La ofensiva del Gobierno contra las grandes plataformas tecnológicas ha abierto una grieta que ya no se limita al debate regulatorio: es un choque político, ideológico y de poder. En apenas 24 horas, Pedro Sánchez se ha convertido en el blanco directo de dos de los magnates más influyentes del ecosistema digital tras sus críticas a las empresas tecnológicas y su decisión de prohibir las redes sociales a menores de 16 años en un nuevo intento de control digital tras varios fracasos en este ámbito en el pasado.
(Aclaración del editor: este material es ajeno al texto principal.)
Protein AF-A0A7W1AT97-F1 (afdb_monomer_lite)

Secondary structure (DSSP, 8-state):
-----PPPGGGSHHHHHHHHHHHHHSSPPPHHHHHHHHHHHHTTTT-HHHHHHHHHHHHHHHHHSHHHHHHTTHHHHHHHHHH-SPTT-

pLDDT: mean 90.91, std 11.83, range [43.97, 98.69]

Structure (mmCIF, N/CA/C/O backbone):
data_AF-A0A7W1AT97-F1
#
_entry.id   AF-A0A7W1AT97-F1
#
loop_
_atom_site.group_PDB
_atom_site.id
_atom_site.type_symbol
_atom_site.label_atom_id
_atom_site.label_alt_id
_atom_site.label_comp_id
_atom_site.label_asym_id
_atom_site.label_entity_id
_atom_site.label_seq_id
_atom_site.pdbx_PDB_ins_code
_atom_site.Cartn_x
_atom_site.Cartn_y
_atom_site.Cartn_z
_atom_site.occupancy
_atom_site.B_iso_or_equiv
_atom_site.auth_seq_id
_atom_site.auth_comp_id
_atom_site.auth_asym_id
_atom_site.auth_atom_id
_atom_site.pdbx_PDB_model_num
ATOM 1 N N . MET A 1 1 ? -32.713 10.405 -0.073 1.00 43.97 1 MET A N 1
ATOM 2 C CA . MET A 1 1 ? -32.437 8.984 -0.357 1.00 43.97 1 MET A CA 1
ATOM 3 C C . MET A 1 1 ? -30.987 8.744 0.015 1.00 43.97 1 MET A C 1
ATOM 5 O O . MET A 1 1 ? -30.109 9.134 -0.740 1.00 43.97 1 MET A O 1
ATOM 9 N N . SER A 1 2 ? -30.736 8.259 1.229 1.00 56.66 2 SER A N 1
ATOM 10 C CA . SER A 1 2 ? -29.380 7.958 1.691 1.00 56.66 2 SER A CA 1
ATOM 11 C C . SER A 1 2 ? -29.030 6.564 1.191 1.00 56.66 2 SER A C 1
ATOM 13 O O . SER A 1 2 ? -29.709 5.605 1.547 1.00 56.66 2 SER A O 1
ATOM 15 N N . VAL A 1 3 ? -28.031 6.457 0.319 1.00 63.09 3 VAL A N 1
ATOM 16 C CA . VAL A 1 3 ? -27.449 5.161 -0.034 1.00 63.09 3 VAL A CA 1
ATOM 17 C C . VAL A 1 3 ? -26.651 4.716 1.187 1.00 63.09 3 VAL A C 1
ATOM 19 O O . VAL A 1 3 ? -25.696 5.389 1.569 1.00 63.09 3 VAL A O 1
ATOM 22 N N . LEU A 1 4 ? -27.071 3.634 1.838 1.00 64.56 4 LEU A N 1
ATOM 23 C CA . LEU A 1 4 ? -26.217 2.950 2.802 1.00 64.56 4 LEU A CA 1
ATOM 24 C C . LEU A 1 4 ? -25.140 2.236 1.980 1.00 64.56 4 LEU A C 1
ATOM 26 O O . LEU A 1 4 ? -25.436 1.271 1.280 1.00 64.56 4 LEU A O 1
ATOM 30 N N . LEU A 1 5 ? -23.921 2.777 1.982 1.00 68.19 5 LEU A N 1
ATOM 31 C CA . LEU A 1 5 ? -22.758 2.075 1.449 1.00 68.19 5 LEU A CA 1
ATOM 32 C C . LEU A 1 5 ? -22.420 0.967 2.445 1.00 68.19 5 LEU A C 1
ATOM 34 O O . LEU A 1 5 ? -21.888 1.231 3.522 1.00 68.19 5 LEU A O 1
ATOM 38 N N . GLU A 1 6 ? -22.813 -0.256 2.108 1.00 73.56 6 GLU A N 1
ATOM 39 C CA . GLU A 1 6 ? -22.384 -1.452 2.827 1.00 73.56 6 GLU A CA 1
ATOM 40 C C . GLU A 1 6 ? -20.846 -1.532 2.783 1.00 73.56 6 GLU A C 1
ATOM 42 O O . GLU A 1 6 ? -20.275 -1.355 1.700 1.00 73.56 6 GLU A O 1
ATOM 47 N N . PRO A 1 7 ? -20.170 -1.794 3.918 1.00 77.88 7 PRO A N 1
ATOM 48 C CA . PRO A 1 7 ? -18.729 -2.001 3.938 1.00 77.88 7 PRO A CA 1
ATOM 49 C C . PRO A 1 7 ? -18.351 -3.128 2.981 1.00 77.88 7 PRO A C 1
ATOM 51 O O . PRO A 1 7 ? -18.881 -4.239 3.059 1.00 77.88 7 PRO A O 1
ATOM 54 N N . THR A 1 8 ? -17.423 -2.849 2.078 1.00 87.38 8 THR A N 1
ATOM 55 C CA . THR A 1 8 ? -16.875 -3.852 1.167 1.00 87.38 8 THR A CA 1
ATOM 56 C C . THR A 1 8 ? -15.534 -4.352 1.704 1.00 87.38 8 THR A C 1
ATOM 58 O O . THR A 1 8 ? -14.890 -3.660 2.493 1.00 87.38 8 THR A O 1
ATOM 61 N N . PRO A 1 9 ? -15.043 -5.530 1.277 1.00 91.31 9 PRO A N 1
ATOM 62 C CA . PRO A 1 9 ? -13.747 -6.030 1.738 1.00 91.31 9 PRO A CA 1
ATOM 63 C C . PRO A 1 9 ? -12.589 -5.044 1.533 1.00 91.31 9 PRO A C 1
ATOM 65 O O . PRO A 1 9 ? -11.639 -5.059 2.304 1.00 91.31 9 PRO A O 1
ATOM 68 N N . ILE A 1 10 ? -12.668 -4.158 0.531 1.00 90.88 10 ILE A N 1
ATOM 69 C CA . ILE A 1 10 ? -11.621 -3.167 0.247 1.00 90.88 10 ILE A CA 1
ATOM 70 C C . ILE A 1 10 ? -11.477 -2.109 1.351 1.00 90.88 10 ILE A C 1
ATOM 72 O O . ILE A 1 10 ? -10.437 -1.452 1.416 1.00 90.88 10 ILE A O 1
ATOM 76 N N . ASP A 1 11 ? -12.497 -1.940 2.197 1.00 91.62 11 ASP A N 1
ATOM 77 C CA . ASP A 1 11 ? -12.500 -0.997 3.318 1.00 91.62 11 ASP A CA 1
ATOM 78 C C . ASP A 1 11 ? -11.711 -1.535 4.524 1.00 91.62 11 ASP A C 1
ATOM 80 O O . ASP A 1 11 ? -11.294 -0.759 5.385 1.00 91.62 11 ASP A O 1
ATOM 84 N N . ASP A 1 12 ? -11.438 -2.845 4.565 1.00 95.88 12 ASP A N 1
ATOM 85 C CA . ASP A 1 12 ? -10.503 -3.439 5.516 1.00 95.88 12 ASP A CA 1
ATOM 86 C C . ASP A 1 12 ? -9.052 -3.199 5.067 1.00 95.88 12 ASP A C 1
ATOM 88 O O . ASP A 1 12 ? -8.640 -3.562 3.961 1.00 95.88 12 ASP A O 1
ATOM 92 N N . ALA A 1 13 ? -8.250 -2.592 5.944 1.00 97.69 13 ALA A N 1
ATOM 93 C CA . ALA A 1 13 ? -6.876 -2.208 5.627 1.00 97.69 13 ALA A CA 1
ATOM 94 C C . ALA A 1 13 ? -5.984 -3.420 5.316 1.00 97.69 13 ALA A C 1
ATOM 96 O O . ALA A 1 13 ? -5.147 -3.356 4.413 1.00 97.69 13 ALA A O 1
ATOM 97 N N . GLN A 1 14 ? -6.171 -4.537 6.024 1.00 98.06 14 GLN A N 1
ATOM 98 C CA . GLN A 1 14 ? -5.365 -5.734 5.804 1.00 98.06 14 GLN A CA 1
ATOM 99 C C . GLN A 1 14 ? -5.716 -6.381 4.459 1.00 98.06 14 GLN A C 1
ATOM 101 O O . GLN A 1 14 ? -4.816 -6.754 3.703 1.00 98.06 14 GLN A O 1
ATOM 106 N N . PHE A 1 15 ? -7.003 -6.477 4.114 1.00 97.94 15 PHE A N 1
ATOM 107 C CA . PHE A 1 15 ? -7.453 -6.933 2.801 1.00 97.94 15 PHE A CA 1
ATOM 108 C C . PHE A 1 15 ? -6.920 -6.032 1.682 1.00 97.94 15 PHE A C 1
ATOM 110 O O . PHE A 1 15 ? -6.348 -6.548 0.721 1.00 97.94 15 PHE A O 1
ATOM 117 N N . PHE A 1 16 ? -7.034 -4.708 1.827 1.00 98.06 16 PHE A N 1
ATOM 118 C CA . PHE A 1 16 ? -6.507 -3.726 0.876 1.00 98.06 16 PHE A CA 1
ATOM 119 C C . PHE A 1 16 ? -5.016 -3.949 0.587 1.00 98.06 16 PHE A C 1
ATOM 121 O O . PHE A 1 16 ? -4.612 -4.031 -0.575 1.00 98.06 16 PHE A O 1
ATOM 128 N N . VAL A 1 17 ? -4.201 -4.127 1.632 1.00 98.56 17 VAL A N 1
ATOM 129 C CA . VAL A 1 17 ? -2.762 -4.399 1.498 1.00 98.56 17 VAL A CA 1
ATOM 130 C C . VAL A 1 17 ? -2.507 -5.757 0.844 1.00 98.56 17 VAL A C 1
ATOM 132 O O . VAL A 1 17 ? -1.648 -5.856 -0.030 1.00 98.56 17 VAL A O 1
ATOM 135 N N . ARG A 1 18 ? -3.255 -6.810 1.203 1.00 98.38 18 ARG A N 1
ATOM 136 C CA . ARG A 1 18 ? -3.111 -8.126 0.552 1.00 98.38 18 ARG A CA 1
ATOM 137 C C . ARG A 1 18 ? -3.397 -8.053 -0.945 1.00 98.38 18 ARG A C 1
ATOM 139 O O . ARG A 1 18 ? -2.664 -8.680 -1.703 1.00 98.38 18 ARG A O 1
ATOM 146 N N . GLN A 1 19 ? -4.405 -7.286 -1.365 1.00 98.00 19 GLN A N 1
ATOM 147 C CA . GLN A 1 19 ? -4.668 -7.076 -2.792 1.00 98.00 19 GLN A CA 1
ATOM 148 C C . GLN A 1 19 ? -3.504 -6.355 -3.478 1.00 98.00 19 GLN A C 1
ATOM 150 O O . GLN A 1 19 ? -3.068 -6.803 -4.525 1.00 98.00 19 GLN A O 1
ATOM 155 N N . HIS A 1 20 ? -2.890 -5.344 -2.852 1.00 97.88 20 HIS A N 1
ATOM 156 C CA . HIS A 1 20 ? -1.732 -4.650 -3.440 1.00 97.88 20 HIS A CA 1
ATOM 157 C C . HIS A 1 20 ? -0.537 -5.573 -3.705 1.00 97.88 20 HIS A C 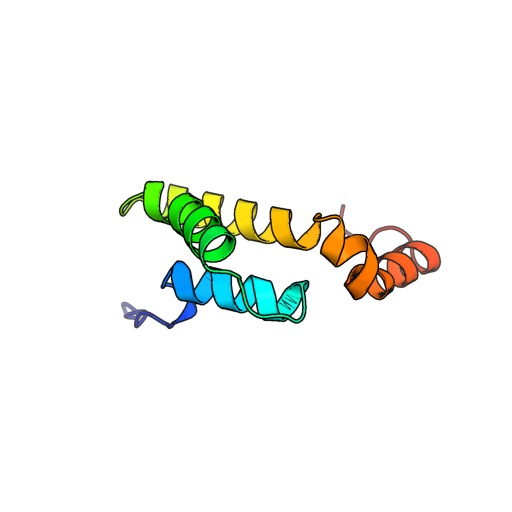1
ATOM 159 O O . HIS A 1 20 ? 0.115 -5.471 -4.744 1.00 97.88 20 HIS A O 1
ATOM 165 N N . TYR A 1 21 ? -0.258 -6.498 -2.788 1.00 98.12 21 TYR A N 1
ATOM 166 C CA . TYR A 1 21 ? 0.779 -7.508 -2.993 1.00 98.12 21 TYR A CA 1
ATOM 167 C C . TYR A 1 21 ? 0.486 -8.413 -4.197 1.00 98.12 21 TYR A C 1
ATOM 169 O O . TYR A 1 21 ? 1.391 -8.722 -4.970 1.00 98.12 21 TYR A O 1
ATOM 177 N N . LEU A 1 22 ? -0.773 -8.801 -4.392 1.00 97.12 22 LEU A N 1
ATOM 178 C CA . LEU A 1 22 ? -1.175 -9.638 -5.520 1.00 97.12 22 LEU A CA 1
ATOM 179 C C . LEU A 1 22 ? -1.179 -8.851 -6.837 1.00 97.12 22 LEU A C 1
ATOM 181 O O . LEU A 1 22 ? -0.598 -9.309 -7.815 1.00 97.12 22 LEU A O 1
ATOM 185 N N . ASP A 1 23 ? -1.768 -7.659 -6.844 1.00 95.25 23 ASP A N 1
ATOM 186 C CA . ASP A 1 23 ? -1.996 -6.864 -8.051 1.00 95.25 23 ASP A CA 1
ATOM 187 C C . ASP A 1 23 ? -0.709 -6.247 -8.601 1.00 95.25 23 ASP A C 1
ATOM 189 O O . ASP A 1 23 ? -0.487 -6.241 -9.812 1.00 95.25 23 ASP A O 1
ATOM 193 N N . PHE A 1 24 ? 0.157 -5.735 -7.722 1.00 95.44 24 PHE A N 1
ATOM 194 C CA . PHE A 1 24 ? 1.424 -5.145 -8.145 1.00 95.44 24 PHE A CA 1
ATOM 195 C C . PHE A 1 24 ? 2.532 -6.195 -8.175 1.00 95.44 24 PHE A C 1
ATOM 197 O O . PHE A 1 24 ? 3.243 -6.308 -9.166 1.00 95.44 24 PHE A O 1
ATOM 204 N N . LEU A 1 25 ? 2.696 -6.982 -7.112 1.00 95.50 25 LEU A N 1
ATOM 205 C CA . LEU A 1 25 ? 3.900 -7.806 -6.942 1.00 95.50 25 LEU A CA 1
ATOM 206 C C . LEU A 1 25 ? 3.701 -9.272 -7.352 1.00 95.50 25 LEU A C 1
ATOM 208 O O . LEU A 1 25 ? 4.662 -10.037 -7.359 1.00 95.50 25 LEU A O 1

Primero fue Elon Musk. Después, Pável Dúrov. Y esta vez el mensaje no llegó como un tuit incendiario, sino como una alerta masiva enviada directamente a millones de móviles españoles. El fundador y consejero delegado de Telegram utilizó un canal oficial de la aplicación para advertir a los usuarios de que las medidas anunciadas por Sánchez en materia digital suponen, a su juicio, una "señal de alerta roja" para la libertad de expresión. Una maniobra inédita que convierte una notificación de sistema en una arenga política contra un Gobierno nacional y que llega justo después de que Musk llamara al presidente español “tirano” y “traidor”.
El fundador de Telegram apunta a Pedro Sánchez y lanza una advertencia a millones de usuarios en España: “Se está construyendo un Estado de vigilancia”
En su mensaje, que ya supera los dos millones de visualizaciones, Dúrov desmenuza los dos pilares de la propuesta del Ejecutivo: la prohibición del acceso a redes sociales a menores de 16 años y la posibilidad de exigir responsabilidad penal a los directivos de plataformas que no retiren de forma sistemática contenidos ilegales. Especialmente crítico se muestra con la verificación de edad que, según él, no protege a los menores, sino que abre la puerta a la pérdida del anonimato y a la vigilancia masiva. El Gobierno, sin embargo, recuerda que España participa en un piloto europeo para desarrollar sistemas de verificación que no comprometan la privacidad de los adultos.
La reacción de La Moncloa no se hizo esperar. Desde el Ejecutivo califican el mensaje de Dúrov como un ejemplo perfecto de la forma de operar de los “tecno-oligarcas”: propaganda directa, alarmismo y desinformación para erosionar la confianza en las instituciones. "El hecho de que un empresario extranjero pueda inundar los teléfonos de millones de ciudadanos sin consentimiento demuestra, por sí solo, la urgencia de regular estas plataformas", sostienen fuentes gubernamentales.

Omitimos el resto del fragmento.